Perhaps the correct way to carry on this discussion is not to introduce
proposals as "the correct way..."?

      (table-entry table key
		   (lambda (val) ... success ...)
		   (lambda () ... failure ...))

    Given that neither of these alternatives seems particularly realistic
    (the first because it's too drastic and the second because it's just as
    cumbersome as dealing with multiple values), I think the way it is is
    better.

Is dealing with multiple values all that cumbersome?  I don't have my T
manual with me, so can't check, but I wrote a macro NLET for ZetaLisp
that allows, among others, the following syntax:

  (nlet ((found? value (table-entry table key)))
    ... body ...)

i.e., in each clause, all forms but the last are symbols to be bound to
the values returned by the last form.  It expands, of course, to the
much less pretty MULTIPLE-VALUE-BIND.

In this particular case, however, I must say I like the semantics of
Jon's multiple-continuation approach (because it avoids the bugaboo of
having some variable, e.g. VALUE in the above example, bound to an
undefined value).  My experience with such things is that if the
semantics is right, it's worth the effort to fiddle with the syntax
until it's no longer cumbersome.  In this case, it's easy enough to have
the default continuation be used in case of success, so only one extra
need be specified:

  (table-entry-efc table key (lambda () ... failure ...))

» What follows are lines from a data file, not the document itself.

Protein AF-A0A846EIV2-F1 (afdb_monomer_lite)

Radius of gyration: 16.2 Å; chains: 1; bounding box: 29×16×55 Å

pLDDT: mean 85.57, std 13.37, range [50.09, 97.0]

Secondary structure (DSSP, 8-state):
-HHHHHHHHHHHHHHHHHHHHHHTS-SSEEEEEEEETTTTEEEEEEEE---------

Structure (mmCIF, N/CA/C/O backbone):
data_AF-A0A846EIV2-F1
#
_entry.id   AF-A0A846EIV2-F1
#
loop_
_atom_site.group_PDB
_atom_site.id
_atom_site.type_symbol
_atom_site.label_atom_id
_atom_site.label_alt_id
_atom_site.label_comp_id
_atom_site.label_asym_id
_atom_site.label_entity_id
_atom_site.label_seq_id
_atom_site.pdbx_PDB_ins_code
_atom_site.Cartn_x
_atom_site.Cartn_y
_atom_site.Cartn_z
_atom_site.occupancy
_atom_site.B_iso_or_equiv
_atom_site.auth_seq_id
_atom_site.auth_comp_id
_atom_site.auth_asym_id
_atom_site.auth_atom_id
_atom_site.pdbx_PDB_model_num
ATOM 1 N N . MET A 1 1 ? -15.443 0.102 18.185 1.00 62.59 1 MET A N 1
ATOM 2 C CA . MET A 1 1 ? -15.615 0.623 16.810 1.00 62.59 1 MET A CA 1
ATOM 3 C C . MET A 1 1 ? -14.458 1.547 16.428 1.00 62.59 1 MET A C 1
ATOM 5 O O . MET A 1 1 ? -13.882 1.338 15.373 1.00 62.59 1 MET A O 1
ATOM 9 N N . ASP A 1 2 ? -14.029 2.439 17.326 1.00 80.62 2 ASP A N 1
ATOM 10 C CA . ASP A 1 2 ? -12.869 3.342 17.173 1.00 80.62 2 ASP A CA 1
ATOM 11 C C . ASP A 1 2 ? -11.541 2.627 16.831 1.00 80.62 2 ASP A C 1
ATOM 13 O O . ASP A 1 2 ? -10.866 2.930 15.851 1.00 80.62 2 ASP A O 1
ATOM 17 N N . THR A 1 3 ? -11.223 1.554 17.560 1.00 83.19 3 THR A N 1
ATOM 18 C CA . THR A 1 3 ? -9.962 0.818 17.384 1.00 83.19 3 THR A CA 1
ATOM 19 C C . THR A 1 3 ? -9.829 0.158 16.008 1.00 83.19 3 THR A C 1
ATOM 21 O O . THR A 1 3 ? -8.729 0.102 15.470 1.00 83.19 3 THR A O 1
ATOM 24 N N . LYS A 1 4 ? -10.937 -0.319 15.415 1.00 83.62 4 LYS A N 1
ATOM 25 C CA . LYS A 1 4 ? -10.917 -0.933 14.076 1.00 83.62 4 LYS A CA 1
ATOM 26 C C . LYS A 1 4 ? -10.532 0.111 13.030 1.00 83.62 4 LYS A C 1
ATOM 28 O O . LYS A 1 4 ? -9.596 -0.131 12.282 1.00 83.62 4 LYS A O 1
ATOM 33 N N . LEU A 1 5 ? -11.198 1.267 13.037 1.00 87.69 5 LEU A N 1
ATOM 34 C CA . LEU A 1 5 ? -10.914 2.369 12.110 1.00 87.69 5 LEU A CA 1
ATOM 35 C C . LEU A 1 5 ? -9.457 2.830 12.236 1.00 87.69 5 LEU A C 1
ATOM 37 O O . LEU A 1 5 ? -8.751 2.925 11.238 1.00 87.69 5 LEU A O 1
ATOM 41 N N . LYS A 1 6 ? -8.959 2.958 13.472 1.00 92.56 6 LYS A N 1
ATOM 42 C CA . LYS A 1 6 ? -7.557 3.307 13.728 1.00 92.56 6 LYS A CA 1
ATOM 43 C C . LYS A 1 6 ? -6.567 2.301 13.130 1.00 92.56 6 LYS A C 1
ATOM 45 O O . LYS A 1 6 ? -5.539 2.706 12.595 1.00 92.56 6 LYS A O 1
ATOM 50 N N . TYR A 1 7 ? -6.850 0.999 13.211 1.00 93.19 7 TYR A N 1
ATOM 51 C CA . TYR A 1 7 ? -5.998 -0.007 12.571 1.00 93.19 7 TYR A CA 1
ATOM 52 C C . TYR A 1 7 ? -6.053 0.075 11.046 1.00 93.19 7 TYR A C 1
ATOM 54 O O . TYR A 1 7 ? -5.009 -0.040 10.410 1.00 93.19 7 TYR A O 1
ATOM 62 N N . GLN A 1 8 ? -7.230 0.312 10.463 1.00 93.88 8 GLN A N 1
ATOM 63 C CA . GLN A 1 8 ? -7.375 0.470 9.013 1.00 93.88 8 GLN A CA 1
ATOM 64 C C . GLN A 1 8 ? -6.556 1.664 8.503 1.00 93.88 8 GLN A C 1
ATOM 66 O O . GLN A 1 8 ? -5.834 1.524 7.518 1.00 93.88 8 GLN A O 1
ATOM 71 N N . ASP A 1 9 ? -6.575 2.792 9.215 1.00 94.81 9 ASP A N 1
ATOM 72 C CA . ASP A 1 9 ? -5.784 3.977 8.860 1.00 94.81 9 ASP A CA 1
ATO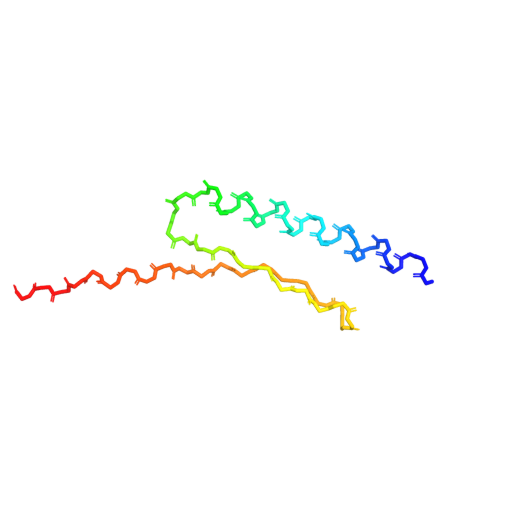M 73 C C . ASP A 1 9 ? -4.272 3.717 8.934 1.00 94.81 9 ASP A C 1
ATOM 75 O O . ASP A 1 9 ? -3.524 4.112 8.037 1.00 94.81 9 ASP A O 1
ATOM 79 N N . ILE A 1 10 ? -3.812 3.006 9.972 1.00 95.81 10 ILE A N 1
ATOM 80 C CA . ILE A 1 10 ? -2.397 2.630 10.117 1.00 95.81 10 ILE A CA 1
ATOM 81 C C . ILE A 1 10 ? -1.962 1.706 8.974 1.00 95.81 10 ILE A C 1
ATOM 83 O O . ILE A 1 10 ? -0.912 1.931 8.374 1.00 95.81 10 ILE A O 1
ATOM 87 N N . ILE A 1 11 ? -2.764 0.686 8.655 1.00 94.62 11 ILE A N 1
ATOM 88 C CA . ILE A 1 11 ? -2.455 -0.270 7.585 1.00 94.62 11 ILE A CA 1
ATOM 89 C C . ILE A 1 11 ? -2.381 0.451 6.238 1.00 94.62 11 ILE A C 1
ATOM 91 O O . ILE A 1 11 ? -1.396 0.290 5.519 1.00 94.62 11 ILE A O 1
ATOM 95 N N . LYS A 1 12 ? -3.376 1.287 5.917 1.00 95.81 12 LYS A N 1
ATOM 96 C CA . LYS A 1 12 ? -3.388 2.069 4.674 1.00 95.81 12 LYS A CA 1
ATOM 97 C C . LYS A 1 12 ? -2.155 2.952 4.554 1.00 95.81 12 LYS A C 1
ATOM 99 O O . LYS A 1 12 ? -1.510 2.928 3.514 1.00 95.81 12 LYS A O 1
ATOM 104 N N . LYS A 1 13 ? -1.792 3.670 5.624 1.00 97.00 13 LYS A N 1
ATOM 105 C CA . LYS A 1 13 ? -0.595 4.517 5.642 1.00 97.00 13 LYS A CA 1
ATOM 106 C C . LYS A 1 13 ? 0.667 3.716 5.309 1.00 97.00 13 LYS A C 1
ATOM 108 O O . LYS A 1 13 ? 1.408 4.103 4.413 1.00 97.00 13 LYS A O 1
ATOM 113 N N . ILE A 1 14 ? 0.879 2.588 5.990 1.00 96.31 14 ILE A N 1
ATOM 114 C CA . ILE A 1 14 ? 2.064 1.744 5.784 1.00 96.31 14 ILE A CA 1
ATOM 115 C C . ILE A 1 14 ? 2.117 1.209 4.348 1.00 96.31 14 ILE A C 1
ATOM 117 O O . ILE A 1 14 ? 3.179 1.217 3.730 1.00 96.31 14 ILE A O 1
ATOM 121 N N . LEU A 1 15 ? 0.994 0.734 3.803 1.00 95.69 15 LEU A N 1
ATOM 122 C CA . LEU A 1 15 ? 0.968 0.172 2.451 1.00 95.69 15 LEU A CA 1
ATOM 123 C C . LEU A 1 15 ? 1.176 1.234 1.370 1.00 95.69 15 LEU A C 1
ATOM 125 O O . LEU A 1 15 ? 1.867 0.955 0.394 1.00 95.69 15 LEU A O 1
ATOM 129 N N . THR A 1 16 ? 0.652 2.445 1.568 1.00 95.50 16 THR A N 1
ATOM 130 C CA . THR A 1 16 ? 0.932 3.587 0.689 1.00 95.50 16 THR A CA 1
ATOM 131 C C . THR A 1 16 ? 2.412 3.941 0.689 1.00 95.50 16 THR A C 1
ATOM 133 O O . THR A 1 16 ? 3.014 3.970 -0.380 1.00 95.50 16 THR A O 1
ATOM 136 N N . GLU A 1 17 ? 3.026 4.107 1.863 1.00 95.75 17 GLU A N 1
ATOM 137 C CA . GLU A 1 17 ? 4.460 4.418 1.969 1.00 95.75 17 GLU A CA 1
ATOM 138 C C . GLU A 1 17 ? 5.333 3.334 1.305 1.00 95.75 17 GLU A C 1
ATOM 140 O O . GLU A 1 17 ? 6.306 3.644 0.616 1.00 95.75 17 GLU A O 1
ATOM 145 N N . ASN A 1 18 ? 4.966 2.054 1.451 1.00 93.50 18 ASN A N 1
ATOM 146 C CA . ASN A 1 18 ? 5.680 0.950 0.801 1.00 93.50 18 ASN A CA 1
ATOM 147 C C . ASN A 1 18 ? 5.526 0.961 -0.724 1.00 93.50 18 ASN A C 1
ATOM 149 O O . ASN A 1 18 ? 6.508 0.748 -1.434 1.00 93.50 18 ASN A O 1
ATOM 153 N N . ALA A 1 19 ? 4.318 1.198 -1.236 1.00 91.50 19 ALA A N 1
ATOM 154 C CA . ALA A 1 19 ? 4.075 1.248 -2.673 1.00 91.50 19 ALA A CA 1
ATOM 155 C C . ALA A 1 19 ? 4.771 2.450 -3.331 1.00 91.50 19 ALA A C 1
ATOM 157 O O . ALA A 1 19 ? 5.353 2.302 -4.402 1.00 91.50 19 ALA A O 1
ATOM 158 N N . GLU A 1 20 ? 4.779 3.615 -2.675 1.00 92.56 20 GLU A N 1
ATOM 159 C CA . GLU A 1 20 ? 5.523 4.798 -3.127 1.00 92.56 20 GLU A CA 1
ATOM 160 C C . GLU A 1 20 ? 7.031 4.532 -3.162 1.00 92.56 20 GLU A C 1
ATOM 162 O O . GLU A 1 20 ? 7.697 4.840 -4.153 1.00 92.56 20 GLU A O 1
ATOM 167 N N . TYR A 1 21 ? 7.571 3.899 -2.114 1.00 92.38 21 TYR A N 1
ATOM 168 C CA . TYR A 1 21 ? 8.970 3.482 -2.093 1.00 92.38 21 TYR A CA 1
ATOM 169 C C . TYR A 1 21 ? 9.284 2.511 -3.237 1.00 92.38 21 TYR A C 1
ATOM 171 O O . TYR A 1 21 ? 10.254 2.716 -3.967 1.00 92.38 21 TYR A O 1
ATOM 179 N N . ARG A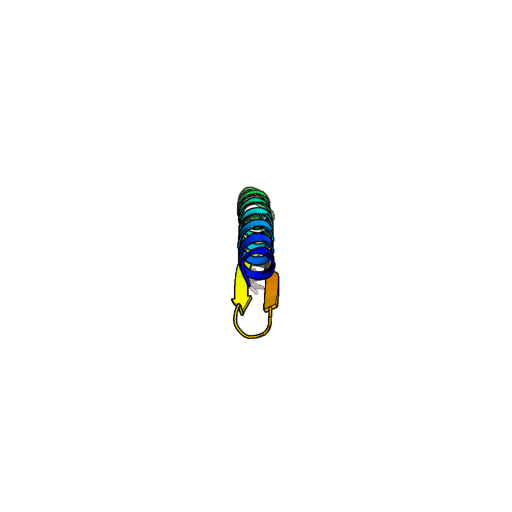 1 22 ? 8.452 1.486 -3.442 1.00 90.44 22 ARG A N 1
ATOM 180 C CA . ARG A 1 22 ? 8.649 0.488 -4.498 1.00 90.44 22 ARG A CA 1
ATOM 181 C C . ARG A 1 22 ? 8.599 1.107 -5.897 1.00 90.44 22 ARG A C 1
ATOM 183 O O . ARG A 1 22 ? 9.474 0.804 -6.703 1.00 90.44 22 ARG A O 1
ATOM 190 N N . ALA A 1 23 ? 7.656 2.020 -6.138 1.00 87.19 23 ALA A N 1
ATOM 191 C CA . ALA A 1 23 ? 7.517 2.763 -7.392 1.00 87.19 23 ALA A CA 1
ATOM 192 C C . ALA A 1 23 ? 8.677 3.743 -7.657 1.00 87.19 23 ALA A C 1
ATOM 194 O O . ALA A 1 23 ? 8.903 4.137 -8.799 1.00 87.19 23 ALA A O 1
ATOM 195 N N . SER A 1 24 ? 9.433 4.135 -6.624 1.00 89.69 24 SER A N 1
ATOM 196 C CA . SER A 1 24 ? 10.634 4.966 -6.787 1.00 89.69 24 SER A CA 1
ATOM 197 C C . SER A 1 24 ? 11.832 4.201 -7.367 1.00 89.69 24 SER A C 1
ATOM 199 O O . SER A 1 24 ? 12.806 4.820 -7.802 1.00 89.69 24 SER A O 1
ATOM 201 N N . ILE A 1 25 ? 11.770 2.865 -7.388 1.00 90.94 25 ILE A N 1
ATOM 202 C CA . ILE A 1 25 ? 12.824 1.996 -7.908 1.00 90.94 25 ILE A CA 1
ATOM 203 C C . ILE A 1 25 ? 12.549 1.736 -9.398 1.00 90.94 25 ILE A C 1
ATOM 205 O O . ILE A 1 25 ? 11.532 1.134 -9.731 1.00 90.94 25 ILE A O 1
ATOM 209 N N . PRO A 1 26 ? 13.441 2.135 -10.323 1.00 87.00 26 PRO A N 1
ATOM 210 C CA . PRO A 1 26 ? 13.243 1.929 -11.755 1.00 87.00 26 PRO A CA 1
ATOM 211 C C . PRO A 1 26 ? 13.677 0.515 -12.181 1.00 87.00 26 PRO A C 1
ATOM 213 O O . PRO A 1 26 ? 14.618 0.354 -12.958 1.00 87.00 26 PRO A O 1
ATOM 216 N N . ASP A 1 27 ? 13.025 -0.523 -11.652 1.00 88.25 27 ASP A N 1
ATOM 217 C CA . ASP A 1 27 ? 13.356 -1.933 -11.918 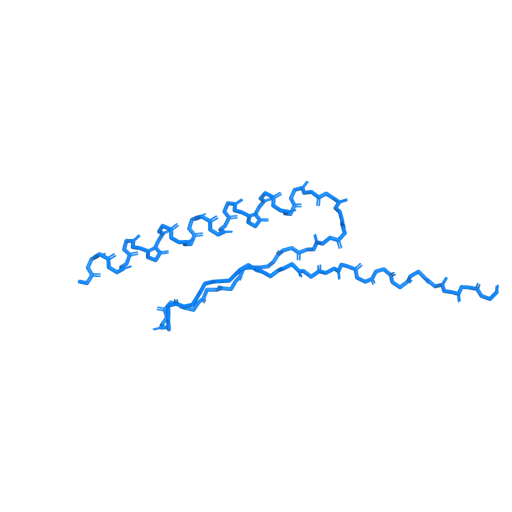1.00 88.25 27 ASP A CA 1
ATOM 218 C C . ASP A 1 27 ? 12.349 -2.656 -12.827 1.00 88.25 27 ASP A C 1
ATOM 220 O O . ASP A 1 27 ? 12.374 -3.882 -12.940 1.00 88.25 27 ASP A O 1
ATOM 224 N N . GLY A 1 28 ? 11.489 -1.897 -13.513 1.00 85.88 28 GLY A N 1
ATOM 225 C CA . GLY A 1 28 ? 10.517 -2.436 -14.466 1.00 85.88 28 GLY A CA 1
ATOM 226 C C . GLY A 1 28 ? 9.308 -3.099 -13.807 1.00 85.88 28 GLY A C 1
ATOM 227 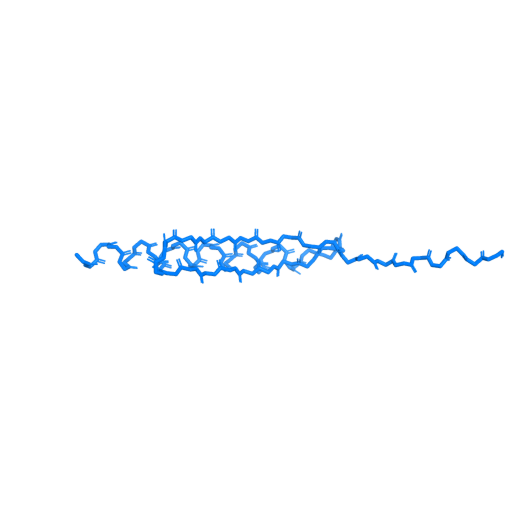O O . GLY A 1 28 ? 8.612 -3.869 -14.466 1.00 85.88 28 GLY A O 1
ATOM 228 N N . TYR A 1 29 ? 9.058 -2.820 -12.528 1.00 88.25 29 TYR A N 1
ATOM 229 C CA . TYR A 1 29 ? 7.817 -3.170 -11.849 1.00 88.25 29 TYR A CA 1
ATOM 230 C C . TYR A 1 29 ? 7.006 -1.914 -11.544 1.00 88.25 29 TYR A C 1
ATOM 232 O O . TYR A 1 29 ? 7.536 -0.903 -11.090 1.00 88.25 29 TYR A O 1
ATOM 240 N N . THR A 1 30 ? 5.697 -2.019 -11.739 1.00 88.31 30 THR A N 1
ATOM 241 C CA . THR A 1 30 ? 4.717 -1.022 -11.316 1.00 88.31 30 THR A CA 1
ATOM 242 C C . THR A 1 30 ? 3.948 -1.565 -10.115 1.00 88.31 30 THR A C 1
ATOM 244 O O . THR A 1 30 ? 3.393 -2.663 -10.185 1.00 88.31 30 THR A O 1
ATOM 247 N N . SER A 1 31 ? 3.884 -0.796 -9.027 1.00 90.00 31 SER A N 1
ATOM 248 C CA . SER A 1 31 ? 3.146 -1.165 -7.812 1.00 90.00 31 SER A CA 1
ATOM 249 C C . SER A 1 31 ? 1.747 -0.555 -7.789 1.00 90.00 31 SER A C 1
ATOM 251 O O . SER A 1 31 ? 1.567 0.631 -8.063 1.00 90.00 31 SER A O 1
ATOM 253 N N . GLN A 1 32 ? 0.748 -1.351 -7.417 1.00 90.19 32 GLN A N 1
ATOM 254 C CA . GLN A 1 32 ? -0.644 -0.928 -7.251 1.00 90.19 32 GLN A CA 1
ATOM 255 C C . GLN A 1 32 ? -1.154 -1.300 -5.864 1.00 90.19 32 GLN A C 1
ATOM 257 O O . GLN A 1 32 ? -0.781 -2.334 -5.312 1.00 90.19 32 GLN A O 1
ATOM 262 N N . ILE A 1 33 ? -2.039 -0.473 -5.311 1.00 92.94 33 ILE A N 1
ATOM 263 C CA . ILE A 1 33 ? -2.612 -0.689 -3.982 1.00 92.94 33 ILE A CA 1
ATOM 264 C C . ILE A 1 33 ? -4.102 -0.986 -4.106 1.00 92.94 33 ILE A C 1
ATOM 266 O O . ILE A 1 33 ? -4.827 -0.284 -4.811 1.00 92.94 33 ILE A O 1
ATOM 270 N N . LEU A 1 34 ? -4.561 -2.008 -3.386 1.00 93.69 34 LEU A N 1
ATOM 271 C CA . LEU A 1 34 ? -5.966 -2.382 -3.283 1.00 93.69 34 LEU A CA 1
ATOM 272 C C . LEU A 1 34 ? -6.401 -2.356 -1.819 1.00 93.69 34 LEU A C 1
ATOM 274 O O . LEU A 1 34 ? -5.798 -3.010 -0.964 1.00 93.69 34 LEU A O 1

where "efc" stands for "explicit failure continuation".  Then it's easy
enough to define table-entry in terms of table-entry-efc.  (One can
imagine -EFC versions of most if not all system primitives.  Somehow,
allowing the user explicit access to these strikes me as far more
elegant than ZetaLispoid CONDITION-BIND and other such.  It would also
bring the "error handler" out into the open, in the sense that somewhere
there would be code that defined + in terms of +-EFC, etc., which the
user could read and create her own versions of.)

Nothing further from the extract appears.